====== MATERIAL PROVIDED ======
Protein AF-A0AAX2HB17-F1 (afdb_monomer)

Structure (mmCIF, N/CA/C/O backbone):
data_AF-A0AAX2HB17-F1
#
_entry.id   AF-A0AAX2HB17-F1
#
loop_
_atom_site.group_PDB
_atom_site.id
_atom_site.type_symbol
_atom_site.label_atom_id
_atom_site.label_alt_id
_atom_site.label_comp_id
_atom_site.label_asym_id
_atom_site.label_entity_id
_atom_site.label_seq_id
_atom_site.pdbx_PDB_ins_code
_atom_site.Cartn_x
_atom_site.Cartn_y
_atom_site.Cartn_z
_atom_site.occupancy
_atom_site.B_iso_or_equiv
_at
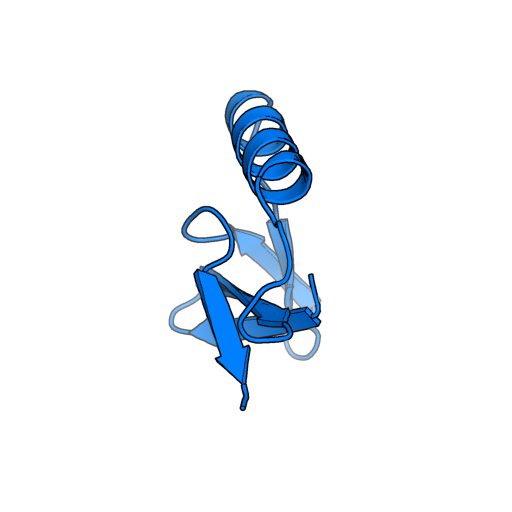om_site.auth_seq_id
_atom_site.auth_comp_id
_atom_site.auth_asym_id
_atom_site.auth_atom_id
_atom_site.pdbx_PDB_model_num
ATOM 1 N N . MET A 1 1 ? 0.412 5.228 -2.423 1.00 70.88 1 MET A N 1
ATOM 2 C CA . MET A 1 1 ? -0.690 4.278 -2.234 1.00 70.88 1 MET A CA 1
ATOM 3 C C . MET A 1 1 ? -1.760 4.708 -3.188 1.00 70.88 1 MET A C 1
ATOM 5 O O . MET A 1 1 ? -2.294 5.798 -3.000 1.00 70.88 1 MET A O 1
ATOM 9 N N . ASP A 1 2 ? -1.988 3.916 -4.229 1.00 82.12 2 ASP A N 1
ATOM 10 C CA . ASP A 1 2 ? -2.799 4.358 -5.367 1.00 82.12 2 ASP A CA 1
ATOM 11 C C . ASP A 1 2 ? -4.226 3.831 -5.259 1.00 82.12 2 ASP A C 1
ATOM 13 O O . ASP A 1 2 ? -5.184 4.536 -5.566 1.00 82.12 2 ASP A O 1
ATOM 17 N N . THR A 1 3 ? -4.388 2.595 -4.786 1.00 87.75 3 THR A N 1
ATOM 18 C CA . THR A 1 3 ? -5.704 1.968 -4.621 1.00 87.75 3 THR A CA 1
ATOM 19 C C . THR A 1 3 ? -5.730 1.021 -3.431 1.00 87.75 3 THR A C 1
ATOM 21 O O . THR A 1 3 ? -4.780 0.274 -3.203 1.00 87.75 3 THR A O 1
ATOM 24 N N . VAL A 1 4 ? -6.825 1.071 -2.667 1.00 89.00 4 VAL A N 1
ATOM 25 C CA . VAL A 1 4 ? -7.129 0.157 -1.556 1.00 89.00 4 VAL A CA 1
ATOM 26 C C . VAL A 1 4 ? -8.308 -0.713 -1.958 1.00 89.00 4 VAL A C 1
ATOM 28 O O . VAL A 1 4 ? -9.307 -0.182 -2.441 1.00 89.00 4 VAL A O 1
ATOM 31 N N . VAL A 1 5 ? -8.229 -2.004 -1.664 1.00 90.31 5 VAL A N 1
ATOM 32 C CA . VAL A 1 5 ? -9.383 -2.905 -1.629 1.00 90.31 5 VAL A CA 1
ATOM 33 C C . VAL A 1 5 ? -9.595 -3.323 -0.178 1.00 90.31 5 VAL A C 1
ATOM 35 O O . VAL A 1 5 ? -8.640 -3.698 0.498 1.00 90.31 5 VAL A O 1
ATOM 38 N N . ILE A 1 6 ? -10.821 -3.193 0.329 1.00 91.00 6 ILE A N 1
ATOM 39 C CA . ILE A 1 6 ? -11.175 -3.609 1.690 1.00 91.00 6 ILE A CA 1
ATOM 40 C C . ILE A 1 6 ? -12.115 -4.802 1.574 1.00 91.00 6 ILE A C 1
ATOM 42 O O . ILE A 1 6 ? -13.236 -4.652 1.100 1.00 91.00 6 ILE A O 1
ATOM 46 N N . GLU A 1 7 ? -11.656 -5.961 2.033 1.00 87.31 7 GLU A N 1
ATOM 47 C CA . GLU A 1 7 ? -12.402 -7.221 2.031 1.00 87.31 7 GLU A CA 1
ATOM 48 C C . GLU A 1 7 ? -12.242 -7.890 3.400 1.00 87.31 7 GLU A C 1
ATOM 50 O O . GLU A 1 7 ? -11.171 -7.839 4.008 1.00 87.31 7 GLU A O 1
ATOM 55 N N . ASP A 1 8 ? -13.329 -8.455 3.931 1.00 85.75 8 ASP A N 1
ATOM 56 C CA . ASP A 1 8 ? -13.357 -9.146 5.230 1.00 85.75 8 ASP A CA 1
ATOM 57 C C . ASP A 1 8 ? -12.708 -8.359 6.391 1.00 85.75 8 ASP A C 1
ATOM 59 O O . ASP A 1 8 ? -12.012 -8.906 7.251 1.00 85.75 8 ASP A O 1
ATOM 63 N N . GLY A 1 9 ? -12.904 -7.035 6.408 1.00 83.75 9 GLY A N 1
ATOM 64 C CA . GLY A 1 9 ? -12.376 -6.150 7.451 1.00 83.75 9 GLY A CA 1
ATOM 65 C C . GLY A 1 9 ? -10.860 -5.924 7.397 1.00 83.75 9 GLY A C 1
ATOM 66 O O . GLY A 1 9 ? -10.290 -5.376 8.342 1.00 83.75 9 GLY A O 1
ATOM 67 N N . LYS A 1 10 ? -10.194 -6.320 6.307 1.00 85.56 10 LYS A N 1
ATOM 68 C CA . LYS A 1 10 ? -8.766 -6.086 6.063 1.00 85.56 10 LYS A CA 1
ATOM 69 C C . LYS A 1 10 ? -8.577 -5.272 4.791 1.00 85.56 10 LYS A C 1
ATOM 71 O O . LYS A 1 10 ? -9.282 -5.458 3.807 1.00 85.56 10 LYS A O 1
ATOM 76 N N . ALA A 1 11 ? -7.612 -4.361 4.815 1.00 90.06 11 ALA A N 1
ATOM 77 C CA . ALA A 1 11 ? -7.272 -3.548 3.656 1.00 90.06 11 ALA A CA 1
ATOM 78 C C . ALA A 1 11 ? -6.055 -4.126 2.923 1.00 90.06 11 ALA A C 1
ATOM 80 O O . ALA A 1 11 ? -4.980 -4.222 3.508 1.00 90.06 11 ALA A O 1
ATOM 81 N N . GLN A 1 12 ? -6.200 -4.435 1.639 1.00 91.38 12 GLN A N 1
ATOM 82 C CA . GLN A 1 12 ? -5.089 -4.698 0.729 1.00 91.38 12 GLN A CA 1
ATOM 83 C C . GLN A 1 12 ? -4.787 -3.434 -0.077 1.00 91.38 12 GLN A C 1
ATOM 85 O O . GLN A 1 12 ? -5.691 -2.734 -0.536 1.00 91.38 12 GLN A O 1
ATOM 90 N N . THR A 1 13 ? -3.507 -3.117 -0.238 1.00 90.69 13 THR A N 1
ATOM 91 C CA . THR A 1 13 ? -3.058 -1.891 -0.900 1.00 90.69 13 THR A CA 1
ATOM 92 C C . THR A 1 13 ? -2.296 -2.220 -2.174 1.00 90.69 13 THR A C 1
======
====== MATERIAL PROVIDED ======
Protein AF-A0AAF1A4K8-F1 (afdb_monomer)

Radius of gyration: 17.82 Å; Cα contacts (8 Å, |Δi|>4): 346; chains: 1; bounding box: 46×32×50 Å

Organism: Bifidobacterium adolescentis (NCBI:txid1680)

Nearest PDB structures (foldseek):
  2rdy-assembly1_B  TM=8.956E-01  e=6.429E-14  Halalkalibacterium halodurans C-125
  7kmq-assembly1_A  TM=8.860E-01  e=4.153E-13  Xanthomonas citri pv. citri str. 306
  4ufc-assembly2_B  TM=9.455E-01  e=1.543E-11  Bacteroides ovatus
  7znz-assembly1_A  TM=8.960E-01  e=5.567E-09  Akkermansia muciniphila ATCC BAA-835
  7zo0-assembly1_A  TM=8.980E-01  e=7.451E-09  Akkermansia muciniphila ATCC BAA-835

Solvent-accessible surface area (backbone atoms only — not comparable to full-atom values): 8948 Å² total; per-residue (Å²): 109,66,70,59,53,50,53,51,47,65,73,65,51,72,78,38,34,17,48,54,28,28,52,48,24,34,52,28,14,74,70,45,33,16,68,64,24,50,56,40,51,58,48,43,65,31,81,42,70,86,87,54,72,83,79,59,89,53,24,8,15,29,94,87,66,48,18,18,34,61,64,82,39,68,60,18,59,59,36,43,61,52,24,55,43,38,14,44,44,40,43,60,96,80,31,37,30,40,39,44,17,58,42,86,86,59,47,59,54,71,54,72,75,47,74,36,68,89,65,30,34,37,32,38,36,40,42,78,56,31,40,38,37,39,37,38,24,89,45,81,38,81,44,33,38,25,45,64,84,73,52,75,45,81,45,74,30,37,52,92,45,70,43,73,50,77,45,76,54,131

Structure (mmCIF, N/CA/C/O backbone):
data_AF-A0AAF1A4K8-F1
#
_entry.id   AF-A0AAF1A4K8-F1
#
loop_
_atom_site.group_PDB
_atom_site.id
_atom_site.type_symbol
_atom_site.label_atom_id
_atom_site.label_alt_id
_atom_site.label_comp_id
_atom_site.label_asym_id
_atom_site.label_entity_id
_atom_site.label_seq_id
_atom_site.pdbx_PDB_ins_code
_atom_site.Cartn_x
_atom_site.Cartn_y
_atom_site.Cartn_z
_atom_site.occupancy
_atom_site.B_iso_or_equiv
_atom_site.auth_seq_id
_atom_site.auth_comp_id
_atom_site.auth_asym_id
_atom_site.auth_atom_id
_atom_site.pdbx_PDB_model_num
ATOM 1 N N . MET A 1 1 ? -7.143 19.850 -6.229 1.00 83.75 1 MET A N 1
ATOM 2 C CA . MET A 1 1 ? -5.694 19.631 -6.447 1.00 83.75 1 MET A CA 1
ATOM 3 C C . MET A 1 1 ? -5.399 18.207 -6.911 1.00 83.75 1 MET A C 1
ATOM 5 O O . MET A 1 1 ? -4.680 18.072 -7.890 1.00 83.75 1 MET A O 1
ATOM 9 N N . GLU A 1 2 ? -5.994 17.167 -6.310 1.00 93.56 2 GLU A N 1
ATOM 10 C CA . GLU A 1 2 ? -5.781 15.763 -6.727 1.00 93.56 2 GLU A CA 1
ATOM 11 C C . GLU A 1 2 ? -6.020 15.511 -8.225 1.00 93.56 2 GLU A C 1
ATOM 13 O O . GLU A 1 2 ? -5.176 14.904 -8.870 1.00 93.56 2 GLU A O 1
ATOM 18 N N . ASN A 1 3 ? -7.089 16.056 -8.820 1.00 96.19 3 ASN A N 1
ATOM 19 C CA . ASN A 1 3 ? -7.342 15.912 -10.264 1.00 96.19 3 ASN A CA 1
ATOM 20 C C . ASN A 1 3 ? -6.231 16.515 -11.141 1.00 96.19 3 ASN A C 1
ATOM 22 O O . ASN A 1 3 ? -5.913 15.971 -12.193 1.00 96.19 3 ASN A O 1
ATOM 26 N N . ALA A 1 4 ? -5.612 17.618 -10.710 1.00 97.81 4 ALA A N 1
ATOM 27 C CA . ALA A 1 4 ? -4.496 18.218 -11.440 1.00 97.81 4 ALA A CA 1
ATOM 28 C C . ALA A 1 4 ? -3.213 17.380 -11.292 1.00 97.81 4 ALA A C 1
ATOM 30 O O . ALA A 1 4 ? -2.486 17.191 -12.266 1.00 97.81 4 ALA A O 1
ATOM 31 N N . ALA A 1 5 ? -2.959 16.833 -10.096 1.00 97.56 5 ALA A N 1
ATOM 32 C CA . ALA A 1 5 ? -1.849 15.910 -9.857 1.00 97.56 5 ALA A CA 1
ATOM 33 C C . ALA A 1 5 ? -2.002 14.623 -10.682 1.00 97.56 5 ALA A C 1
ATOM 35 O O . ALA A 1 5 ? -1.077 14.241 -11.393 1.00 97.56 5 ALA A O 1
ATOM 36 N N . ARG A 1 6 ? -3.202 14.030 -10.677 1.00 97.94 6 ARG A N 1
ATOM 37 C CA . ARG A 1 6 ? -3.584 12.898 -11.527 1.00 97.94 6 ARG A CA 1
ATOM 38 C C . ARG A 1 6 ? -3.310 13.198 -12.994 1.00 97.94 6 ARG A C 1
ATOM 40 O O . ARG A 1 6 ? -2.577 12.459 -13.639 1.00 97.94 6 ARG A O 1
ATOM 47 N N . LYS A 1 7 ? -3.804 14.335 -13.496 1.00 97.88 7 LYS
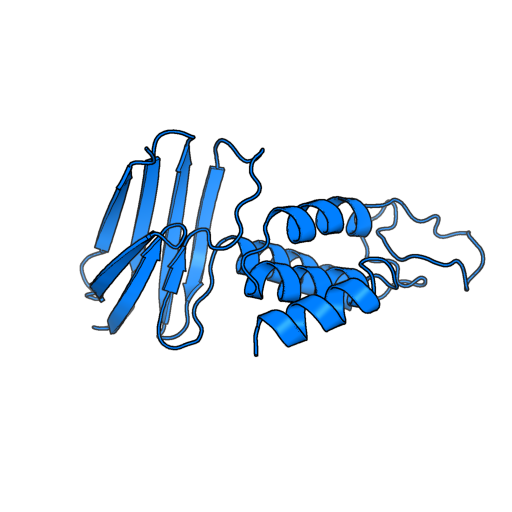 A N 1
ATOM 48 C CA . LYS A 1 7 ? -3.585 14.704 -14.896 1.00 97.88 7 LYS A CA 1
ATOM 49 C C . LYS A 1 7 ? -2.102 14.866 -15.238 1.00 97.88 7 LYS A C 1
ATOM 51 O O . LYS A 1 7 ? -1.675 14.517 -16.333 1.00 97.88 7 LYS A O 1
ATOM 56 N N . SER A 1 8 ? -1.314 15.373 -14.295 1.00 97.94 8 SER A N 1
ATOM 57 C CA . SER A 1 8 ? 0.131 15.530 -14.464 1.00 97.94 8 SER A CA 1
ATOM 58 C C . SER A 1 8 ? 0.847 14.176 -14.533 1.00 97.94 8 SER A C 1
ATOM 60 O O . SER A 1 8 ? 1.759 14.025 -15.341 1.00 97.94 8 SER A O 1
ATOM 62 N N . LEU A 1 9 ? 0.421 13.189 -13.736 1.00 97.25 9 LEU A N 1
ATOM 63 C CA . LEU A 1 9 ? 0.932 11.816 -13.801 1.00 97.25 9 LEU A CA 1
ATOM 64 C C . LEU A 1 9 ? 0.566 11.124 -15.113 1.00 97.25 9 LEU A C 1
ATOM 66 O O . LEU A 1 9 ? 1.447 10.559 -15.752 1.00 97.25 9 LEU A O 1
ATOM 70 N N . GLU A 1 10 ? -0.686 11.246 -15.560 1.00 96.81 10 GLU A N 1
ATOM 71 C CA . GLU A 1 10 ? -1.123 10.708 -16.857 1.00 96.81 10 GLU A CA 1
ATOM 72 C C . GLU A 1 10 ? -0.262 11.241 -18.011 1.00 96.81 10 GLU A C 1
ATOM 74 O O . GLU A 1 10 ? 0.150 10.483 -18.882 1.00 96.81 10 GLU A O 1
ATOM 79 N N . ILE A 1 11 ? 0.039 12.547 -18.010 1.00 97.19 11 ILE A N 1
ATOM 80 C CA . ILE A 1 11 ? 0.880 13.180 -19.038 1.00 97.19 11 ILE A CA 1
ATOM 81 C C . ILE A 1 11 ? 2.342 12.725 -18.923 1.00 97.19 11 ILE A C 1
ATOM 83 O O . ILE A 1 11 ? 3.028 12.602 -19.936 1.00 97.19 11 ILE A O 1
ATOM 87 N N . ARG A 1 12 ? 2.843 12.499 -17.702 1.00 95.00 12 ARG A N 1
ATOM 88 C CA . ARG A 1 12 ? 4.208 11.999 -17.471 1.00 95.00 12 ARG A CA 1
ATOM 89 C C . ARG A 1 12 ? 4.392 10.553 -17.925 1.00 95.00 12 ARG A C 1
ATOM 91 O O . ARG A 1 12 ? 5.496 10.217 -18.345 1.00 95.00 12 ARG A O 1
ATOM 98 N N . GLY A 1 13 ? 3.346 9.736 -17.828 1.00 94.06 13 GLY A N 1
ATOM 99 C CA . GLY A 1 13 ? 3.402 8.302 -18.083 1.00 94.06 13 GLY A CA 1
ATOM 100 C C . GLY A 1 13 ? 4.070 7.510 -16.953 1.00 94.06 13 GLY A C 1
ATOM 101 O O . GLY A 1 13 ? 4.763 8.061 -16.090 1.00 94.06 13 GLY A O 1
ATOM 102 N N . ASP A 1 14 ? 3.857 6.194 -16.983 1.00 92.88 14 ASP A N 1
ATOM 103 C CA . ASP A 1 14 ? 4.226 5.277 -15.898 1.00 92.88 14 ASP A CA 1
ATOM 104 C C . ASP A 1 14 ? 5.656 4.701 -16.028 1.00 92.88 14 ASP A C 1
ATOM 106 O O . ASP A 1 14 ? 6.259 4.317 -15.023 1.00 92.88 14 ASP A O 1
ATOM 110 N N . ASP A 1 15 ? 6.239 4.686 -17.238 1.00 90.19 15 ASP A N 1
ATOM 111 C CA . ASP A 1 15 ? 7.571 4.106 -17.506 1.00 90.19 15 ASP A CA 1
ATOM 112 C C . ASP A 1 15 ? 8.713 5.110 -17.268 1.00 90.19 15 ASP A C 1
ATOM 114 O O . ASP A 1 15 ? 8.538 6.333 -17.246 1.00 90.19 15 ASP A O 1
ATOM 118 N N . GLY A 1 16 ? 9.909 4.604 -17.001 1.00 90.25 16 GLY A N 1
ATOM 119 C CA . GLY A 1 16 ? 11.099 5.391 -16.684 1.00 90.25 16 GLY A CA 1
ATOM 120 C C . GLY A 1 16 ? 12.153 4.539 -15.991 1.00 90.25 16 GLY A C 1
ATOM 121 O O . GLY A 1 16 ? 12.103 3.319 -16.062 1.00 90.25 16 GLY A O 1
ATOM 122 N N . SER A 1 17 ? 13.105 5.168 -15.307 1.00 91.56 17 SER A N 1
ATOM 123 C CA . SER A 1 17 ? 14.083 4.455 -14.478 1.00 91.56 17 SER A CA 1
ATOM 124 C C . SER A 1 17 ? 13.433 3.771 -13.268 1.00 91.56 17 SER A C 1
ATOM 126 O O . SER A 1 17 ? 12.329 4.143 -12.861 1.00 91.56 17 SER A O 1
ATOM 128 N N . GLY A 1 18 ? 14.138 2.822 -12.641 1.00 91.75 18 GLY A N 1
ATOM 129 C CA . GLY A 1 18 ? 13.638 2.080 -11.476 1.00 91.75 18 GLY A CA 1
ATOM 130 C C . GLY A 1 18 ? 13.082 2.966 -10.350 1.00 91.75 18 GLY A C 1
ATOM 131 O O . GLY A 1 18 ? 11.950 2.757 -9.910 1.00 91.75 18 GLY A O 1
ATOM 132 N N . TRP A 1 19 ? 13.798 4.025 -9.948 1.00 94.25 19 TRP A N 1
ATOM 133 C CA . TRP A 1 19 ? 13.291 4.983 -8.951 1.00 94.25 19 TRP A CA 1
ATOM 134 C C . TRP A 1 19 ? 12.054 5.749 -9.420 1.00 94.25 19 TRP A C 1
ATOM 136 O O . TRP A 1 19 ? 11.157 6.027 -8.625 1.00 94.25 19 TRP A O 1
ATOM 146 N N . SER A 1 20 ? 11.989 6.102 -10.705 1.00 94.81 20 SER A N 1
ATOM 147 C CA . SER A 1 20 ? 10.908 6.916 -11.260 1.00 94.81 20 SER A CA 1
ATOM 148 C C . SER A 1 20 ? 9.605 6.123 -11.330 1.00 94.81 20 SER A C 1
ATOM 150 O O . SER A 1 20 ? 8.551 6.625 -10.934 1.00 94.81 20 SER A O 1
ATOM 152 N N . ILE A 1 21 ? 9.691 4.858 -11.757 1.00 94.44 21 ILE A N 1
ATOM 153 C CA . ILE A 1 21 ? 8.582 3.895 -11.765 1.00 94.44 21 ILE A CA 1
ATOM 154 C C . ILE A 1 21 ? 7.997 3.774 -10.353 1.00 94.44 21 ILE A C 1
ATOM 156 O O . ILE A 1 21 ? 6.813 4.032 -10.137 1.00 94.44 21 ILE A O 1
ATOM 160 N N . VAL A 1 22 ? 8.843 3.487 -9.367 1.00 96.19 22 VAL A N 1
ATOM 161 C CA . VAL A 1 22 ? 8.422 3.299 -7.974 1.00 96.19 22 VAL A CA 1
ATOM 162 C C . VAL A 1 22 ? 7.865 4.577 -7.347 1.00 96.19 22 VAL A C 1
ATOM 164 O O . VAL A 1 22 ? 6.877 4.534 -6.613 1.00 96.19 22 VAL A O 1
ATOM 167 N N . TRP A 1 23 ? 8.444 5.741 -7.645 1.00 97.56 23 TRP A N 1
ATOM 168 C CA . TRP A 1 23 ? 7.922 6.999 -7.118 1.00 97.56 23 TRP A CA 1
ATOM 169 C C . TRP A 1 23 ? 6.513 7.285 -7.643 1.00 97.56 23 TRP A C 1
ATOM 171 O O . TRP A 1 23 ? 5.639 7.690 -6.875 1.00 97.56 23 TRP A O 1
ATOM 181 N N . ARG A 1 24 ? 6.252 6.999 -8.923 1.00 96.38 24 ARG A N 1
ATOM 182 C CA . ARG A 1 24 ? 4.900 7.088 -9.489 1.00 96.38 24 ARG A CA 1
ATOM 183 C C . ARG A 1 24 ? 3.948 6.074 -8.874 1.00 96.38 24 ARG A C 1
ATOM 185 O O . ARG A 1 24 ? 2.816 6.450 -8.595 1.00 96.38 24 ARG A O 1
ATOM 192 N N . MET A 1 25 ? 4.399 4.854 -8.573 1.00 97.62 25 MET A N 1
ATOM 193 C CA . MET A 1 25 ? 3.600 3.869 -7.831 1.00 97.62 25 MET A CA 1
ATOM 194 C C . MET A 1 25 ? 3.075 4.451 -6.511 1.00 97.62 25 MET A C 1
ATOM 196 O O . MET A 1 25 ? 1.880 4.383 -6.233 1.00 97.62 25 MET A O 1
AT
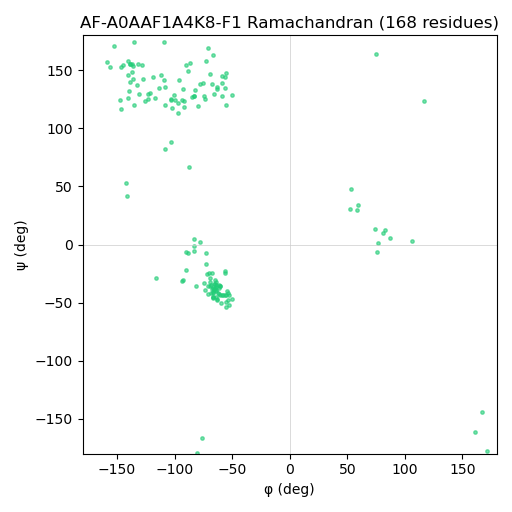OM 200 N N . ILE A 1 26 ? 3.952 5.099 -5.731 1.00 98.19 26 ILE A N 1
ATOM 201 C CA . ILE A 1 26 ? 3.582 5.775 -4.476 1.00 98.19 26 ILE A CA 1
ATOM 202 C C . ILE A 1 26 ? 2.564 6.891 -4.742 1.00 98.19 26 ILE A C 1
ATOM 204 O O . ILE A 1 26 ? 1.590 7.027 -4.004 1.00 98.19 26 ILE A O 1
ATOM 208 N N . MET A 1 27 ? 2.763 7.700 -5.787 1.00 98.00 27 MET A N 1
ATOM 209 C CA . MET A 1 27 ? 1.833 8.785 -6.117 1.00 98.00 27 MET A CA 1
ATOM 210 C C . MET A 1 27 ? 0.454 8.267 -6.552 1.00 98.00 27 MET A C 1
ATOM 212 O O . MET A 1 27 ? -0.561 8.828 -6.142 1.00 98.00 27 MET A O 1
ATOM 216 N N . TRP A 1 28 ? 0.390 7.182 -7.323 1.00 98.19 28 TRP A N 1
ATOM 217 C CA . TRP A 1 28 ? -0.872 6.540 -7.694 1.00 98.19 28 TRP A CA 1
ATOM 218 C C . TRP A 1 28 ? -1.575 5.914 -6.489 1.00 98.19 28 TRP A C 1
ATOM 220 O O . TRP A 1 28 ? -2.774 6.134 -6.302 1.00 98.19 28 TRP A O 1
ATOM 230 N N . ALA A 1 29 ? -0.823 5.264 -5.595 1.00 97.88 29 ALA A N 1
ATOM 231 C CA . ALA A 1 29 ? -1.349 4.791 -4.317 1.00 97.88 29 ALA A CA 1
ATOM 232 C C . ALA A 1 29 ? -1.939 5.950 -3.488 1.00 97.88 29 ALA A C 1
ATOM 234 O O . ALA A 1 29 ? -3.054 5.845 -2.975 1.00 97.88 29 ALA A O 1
======
__PROMPT__.
Using the data above, repeat exactly the lines that begin at the line with "ATOM 28 C C" and end at the line with "ATOM 35 O O . ALA", both ends included.

__RESULT FOR THIS TASK__.
ATOM 28 C C . ALA A 1 4 ? -3.213 17.380 -11.292 1.00 97.81 4 ALA A C 1
ATOM 30 O O . ALA A 1 4 ? -2.486 17.191 -12.266 1.00 97.81 4 ALA A O 1
ATOM 31 N N . ALA A 1 5 ? -2.959 16.833 -10.096 1.00 97.56 5 ALA A N 1
ATOM 32 C CA . ALA A 1 5 ? -1.849 15.910 -9.857 1.00 97.56 5 ALA A CA 1
ATOM 33 C C . ALA A 1 5 ? -2.002 14.623 -10.682 1.00 97.56 5 ALA A C 1
ATOM 35 O O . ALA A 1 5 ? -1.077 14.241 -11.393 1.00 97.56 5 ALA A O 1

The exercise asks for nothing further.